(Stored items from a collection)

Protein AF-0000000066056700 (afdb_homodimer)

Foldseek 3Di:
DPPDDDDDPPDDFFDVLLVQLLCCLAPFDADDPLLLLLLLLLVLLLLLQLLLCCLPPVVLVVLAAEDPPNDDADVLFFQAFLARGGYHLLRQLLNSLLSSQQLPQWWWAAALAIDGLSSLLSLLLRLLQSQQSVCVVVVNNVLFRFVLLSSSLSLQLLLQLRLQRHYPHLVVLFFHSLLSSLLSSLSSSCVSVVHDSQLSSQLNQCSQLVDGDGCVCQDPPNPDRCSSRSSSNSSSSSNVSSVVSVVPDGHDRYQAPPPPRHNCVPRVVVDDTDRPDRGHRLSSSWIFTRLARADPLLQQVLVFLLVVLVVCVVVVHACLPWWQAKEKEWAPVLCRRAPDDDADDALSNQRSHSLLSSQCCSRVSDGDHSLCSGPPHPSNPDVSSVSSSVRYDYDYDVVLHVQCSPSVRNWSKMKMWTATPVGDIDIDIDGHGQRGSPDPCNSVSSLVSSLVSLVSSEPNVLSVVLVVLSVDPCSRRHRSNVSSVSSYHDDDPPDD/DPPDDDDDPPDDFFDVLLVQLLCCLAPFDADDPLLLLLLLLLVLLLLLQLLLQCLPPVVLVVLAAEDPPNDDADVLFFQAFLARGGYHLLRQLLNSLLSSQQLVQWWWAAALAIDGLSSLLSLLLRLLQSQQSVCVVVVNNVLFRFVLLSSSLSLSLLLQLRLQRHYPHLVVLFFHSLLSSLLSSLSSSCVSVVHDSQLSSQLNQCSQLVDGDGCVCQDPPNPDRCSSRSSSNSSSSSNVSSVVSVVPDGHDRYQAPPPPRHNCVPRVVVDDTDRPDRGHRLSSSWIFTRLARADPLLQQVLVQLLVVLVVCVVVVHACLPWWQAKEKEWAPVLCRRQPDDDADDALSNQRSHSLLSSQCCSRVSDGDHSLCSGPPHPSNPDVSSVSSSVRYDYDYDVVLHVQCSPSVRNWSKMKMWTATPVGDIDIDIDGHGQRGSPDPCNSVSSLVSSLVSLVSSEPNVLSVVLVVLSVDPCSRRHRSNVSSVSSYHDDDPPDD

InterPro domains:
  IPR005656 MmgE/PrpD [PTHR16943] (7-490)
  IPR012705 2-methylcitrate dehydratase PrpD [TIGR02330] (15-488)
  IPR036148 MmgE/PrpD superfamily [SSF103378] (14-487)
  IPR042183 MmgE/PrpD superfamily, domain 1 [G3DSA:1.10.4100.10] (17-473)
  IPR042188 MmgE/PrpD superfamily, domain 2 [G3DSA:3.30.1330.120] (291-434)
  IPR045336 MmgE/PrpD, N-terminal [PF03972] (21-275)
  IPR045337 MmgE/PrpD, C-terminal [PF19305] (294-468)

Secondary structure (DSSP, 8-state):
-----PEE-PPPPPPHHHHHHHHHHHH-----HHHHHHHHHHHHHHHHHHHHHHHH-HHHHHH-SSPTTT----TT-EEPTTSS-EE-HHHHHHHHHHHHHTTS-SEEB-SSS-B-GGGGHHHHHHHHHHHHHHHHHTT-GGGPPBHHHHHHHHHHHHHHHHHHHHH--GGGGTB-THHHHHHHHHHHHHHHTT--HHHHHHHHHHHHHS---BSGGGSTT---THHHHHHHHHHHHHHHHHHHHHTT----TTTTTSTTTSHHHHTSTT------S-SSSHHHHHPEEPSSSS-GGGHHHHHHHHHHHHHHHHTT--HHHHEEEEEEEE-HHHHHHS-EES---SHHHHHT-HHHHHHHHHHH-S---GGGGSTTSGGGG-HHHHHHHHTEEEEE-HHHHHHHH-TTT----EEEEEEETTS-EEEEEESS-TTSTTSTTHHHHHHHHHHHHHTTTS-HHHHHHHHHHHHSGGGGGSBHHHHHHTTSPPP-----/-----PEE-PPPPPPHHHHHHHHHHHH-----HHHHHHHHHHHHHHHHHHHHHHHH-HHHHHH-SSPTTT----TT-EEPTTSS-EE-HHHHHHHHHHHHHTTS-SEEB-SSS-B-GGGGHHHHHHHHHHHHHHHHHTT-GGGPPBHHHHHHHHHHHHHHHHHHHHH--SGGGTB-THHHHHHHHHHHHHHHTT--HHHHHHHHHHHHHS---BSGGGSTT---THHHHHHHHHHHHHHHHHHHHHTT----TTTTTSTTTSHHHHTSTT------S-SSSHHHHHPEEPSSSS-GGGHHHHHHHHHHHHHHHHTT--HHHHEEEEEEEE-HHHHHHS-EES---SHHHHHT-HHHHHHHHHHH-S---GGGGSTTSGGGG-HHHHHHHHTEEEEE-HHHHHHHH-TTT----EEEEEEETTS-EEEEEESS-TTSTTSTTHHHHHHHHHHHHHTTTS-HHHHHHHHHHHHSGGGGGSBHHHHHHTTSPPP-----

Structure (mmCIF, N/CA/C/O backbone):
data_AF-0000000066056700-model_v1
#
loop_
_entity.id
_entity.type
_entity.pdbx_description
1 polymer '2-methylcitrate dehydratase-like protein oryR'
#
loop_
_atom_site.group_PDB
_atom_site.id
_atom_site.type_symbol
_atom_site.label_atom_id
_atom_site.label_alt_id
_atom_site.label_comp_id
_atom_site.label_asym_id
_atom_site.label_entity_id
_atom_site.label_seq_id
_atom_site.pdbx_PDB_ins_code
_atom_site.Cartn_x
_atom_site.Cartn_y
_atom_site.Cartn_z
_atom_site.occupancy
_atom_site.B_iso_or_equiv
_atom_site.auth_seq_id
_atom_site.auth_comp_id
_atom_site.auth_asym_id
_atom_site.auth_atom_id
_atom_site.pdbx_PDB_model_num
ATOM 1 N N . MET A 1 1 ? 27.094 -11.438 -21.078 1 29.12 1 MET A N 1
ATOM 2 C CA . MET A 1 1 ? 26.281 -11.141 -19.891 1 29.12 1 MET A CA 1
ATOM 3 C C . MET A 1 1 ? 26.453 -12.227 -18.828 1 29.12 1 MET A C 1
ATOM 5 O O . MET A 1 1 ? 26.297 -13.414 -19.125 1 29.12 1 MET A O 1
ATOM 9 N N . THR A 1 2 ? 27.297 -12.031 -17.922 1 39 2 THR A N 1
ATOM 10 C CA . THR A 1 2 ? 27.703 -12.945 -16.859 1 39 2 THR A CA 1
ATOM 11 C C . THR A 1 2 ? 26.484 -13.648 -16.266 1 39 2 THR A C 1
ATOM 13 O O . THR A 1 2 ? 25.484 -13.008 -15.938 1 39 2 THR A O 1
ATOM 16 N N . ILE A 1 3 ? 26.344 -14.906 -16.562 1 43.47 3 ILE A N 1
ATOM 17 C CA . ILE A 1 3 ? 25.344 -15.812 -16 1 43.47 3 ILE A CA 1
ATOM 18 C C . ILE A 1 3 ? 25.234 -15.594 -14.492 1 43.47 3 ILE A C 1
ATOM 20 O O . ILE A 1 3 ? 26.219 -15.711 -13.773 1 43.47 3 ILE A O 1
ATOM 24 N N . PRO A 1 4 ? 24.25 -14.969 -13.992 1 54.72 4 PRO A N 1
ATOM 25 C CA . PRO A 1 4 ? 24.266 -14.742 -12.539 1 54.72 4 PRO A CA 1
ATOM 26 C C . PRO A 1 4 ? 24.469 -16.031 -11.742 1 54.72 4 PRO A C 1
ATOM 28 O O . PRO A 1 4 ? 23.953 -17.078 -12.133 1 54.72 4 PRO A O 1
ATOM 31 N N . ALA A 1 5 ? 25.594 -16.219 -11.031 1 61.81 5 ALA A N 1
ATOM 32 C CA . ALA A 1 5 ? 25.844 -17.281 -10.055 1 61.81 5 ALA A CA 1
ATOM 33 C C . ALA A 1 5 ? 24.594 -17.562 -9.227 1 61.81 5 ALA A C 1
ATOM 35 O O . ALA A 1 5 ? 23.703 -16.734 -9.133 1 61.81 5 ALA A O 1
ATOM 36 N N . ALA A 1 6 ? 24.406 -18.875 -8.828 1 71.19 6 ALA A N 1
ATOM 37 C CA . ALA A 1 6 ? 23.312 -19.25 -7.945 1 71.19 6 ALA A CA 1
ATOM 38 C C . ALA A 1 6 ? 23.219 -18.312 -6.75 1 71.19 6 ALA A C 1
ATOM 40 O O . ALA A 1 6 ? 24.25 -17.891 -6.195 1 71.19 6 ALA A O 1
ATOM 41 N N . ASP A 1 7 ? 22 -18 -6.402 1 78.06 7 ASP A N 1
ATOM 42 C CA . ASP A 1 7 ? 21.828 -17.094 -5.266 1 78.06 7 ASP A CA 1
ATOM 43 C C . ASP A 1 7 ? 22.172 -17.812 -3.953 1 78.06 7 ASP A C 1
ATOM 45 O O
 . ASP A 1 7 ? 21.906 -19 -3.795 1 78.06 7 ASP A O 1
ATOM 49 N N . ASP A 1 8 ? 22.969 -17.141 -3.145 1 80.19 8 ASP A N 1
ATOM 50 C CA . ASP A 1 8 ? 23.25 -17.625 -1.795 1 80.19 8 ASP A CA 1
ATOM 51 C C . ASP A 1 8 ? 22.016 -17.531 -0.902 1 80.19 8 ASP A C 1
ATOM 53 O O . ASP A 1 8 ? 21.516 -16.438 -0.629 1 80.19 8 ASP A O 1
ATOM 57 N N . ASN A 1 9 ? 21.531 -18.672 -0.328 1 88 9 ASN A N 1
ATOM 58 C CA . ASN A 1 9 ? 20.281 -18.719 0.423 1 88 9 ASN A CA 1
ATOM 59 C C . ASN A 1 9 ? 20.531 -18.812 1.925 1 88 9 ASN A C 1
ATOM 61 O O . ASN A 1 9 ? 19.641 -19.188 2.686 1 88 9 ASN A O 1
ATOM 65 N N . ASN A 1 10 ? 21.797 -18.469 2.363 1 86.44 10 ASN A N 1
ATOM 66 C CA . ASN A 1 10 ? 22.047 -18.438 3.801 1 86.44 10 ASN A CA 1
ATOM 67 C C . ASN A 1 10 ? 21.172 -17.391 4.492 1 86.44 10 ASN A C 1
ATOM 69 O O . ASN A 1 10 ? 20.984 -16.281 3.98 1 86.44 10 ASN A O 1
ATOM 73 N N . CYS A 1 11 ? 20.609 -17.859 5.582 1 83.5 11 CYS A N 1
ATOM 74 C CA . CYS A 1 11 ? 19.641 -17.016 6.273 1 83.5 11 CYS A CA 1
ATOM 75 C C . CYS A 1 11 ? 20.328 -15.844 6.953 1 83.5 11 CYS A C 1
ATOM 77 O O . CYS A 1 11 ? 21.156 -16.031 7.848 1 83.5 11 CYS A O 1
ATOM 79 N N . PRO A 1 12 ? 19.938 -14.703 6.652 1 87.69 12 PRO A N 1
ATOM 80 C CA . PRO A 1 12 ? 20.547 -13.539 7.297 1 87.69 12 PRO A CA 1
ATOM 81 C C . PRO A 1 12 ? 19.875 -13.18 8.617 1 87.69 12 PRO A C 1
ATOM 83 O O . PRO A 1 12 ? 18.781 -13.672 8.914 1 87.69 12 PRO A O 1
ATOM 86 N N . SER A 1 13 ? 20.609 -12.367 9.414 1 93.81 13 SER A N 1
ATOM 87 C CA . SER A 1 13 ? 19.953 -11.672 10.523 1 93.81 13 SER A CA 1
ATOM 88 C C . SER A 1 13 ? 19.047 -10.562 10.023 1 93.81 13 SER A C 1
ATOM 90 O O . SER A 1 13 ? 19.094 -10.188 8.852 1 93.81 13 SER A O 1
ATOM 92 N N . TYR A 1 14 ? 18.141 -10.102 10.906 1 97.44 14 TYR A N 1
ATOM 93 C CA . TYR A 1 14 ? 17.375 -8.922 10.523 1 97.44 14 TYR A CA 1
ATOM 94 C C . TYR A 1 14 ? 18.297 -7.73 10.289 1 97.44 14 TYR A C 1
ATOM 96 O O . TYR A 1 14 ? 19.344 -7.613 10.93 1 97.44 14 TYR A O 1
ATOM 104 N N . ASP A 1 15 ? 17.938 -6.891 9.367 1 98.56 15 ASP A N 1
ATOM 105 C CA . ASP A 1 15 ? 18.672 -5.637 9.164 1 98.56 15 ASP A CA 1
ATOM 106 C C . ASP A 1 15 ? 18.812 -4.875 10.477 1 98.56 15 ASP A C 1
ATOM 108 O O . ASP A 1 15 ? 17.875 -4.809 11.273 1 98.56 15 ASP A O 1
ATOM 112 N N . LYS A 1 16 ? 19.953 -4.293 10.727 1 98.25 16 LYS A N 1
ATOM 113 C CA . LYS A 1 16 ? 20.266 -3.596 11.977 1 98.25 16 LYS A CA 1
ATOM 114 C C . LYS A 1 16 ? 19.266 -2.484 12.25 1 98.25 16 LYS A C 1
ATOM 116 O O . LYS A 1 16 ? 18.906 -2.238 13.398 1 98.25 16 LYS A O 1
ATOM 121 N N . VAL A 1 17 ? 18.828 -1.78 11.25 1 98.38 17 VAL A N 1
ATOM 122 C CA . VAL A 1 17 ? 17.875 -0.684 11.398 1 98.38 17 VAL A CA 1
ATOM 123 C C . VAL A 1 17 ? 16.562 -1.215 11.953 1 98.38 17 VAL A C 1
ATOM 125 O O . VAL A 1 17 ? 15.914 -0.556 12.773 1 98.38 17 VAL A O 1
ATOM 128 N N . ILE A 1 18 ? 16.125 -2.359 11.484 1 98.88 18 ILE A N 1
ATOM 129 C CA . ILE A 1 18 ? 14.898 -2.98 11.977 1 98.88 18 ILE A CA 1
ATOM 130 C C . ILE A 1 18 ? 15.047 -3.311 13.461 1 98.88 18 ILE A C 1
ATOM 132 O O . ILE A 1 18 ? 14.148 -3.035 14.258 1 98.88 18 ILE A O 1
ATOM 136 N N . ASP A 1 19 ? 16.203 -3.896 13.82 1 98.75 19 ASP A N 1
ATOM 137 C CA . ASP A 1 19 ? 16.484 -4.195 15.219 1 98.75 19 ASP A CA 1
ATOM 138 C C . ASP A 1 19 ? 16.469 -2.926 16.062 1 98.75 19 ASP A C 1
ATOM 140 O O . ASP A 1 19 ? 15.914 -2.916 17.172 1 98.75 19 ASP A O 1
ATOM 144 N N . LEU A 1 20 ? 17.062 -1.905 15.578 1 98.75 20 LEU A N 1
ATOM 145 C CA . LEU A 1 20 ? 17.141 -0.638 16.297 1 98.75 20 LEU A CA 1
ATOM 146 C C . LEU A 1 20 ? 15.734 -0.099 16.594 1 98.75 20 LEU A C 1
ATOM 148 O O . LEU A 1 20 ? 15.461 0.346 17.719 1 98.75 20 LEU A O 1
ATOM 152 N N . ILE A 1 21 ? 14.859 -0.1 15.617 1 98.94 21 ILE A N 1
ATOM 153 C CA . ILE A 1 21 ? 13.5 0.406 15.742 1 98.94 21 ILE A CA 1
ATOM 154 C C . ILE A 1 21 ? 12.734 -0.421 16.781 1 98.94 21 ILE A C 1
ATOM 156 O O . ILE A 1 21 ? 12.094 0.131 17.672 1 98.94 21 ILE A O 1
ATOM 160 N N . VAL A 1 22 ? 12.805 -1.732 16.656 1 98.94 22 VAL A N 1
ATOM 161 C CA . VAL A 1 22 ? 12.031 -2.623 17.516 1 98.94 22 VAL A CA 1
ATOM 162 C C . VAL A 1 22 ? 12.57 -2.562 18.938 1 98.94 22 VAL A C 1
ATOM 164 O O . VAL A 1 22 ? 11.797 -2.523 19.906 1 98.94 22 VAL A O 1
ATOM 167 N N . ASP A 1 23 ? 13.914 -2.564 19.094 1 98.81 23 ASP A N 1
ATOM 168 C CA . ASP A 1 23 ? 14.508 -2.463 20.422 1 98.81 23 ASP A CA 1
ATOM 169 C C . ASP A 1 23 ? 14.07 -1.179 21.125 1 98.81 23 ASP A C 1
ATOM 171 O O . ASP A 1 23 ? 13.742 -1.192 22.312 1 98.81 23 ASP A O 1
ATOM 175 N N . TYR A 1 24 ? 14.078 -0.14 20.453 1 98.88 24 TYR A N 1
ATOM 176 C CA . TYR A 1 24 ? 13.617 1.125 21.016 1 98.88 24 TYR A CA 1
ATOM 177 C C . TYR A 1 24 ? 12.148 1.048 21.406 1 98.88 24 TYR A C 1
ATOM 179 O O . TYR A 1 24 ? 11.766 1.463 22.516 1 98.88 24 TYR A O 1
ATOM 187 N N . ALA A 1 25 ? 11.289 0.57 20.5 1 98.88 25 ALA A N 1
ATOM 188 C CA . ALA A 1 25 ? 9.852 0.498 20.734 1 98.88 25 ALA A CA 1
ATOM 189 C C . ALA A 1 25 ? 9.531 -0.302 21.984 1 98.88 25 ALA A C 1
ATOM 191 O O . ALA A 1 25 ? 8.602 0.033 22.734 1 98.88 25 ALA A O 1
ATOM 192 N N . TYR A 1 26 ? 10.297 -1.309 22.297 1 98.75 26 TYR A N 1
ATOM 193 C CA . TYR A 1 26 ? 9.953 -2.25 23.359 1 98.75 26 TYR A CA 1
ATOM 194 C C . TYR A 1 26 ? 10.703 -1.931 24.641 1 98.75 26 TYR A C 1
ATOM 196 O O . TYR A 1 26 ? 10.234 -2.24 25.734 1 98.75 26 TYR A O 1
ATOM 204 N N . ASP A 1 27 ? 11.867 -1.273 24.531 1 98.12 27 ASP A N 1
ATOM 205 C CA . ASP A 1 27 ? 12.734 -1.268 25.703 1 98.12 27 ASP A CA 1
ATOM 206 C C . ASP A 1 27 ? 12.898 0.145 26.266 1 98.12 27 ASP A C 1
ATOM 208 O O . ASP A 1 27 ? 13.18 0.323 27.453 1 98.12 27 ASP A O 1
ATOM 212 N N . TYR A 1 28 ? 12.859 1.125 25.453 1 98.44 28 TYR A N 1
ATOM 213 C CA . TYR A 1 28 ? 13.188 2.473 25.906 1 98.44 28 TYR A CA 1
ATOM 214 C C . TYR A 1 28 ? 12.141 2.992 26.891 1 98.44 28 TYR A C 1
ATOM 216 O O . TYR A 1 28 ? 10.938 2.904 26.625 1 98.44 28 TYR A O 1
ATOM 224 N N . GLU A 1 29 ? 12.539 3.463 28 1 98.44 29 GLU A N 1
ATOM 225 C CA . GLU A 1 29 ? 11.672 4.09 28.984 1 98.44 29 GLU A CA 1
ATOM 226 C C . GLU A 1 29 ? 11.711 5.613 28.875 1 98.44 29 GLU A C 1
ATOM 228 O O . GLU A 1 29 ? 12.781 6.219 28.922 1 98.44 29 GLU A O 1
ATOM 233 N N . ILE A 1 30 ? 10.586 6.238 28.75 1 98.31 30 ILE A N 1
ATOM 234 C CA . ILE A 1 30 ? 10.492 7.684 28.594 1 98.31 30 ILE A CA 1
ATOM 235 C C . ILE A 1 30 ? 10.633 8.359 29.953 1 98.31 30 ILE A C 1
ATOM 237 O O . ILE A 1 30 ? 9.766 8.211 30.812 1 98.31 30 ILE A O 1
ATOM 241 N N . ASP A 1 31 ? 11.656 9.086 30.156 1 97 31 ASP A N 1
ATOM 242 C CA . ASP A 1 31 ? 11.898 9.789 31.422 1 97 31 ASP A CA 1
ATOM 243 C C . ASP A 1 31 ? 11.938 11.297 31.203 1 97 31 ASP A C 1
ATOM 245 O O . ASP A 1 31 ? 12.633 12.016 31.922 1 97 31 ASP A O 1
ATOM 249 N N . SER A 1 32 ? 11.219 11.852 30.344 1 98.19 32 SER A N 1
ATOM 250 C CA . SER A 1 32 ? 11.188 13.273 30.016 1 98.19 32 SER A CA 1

Task goal: Within the entries above, find every line where the string "PrpD" occurs, and copy it.

Expected answer:
  IPR005656 MmgE/PrpD [PTHR16943] (7-490)
  IPR012705 2-methylcitrate dehydratase PrpD [TIGR02330] (15-488)
  IPR036148 MmgE/PrpD superfamily [SSF103378] (14-487)
  IPR042183 MmgE/PrpD superfamily, domain 1 [G3DSA:1.10.4100.10] (17-473)
  IPR042188 MmgE/PrpD superfamily, domain 2 [G3DSA:3.30.1330.120] (291-434)
  IPR045336 MmgE/PrpD, N-terminal [PF03972] (21-275)
  IPR045337 MmgE/PrpD, C-terminal [PF19305] (294-468)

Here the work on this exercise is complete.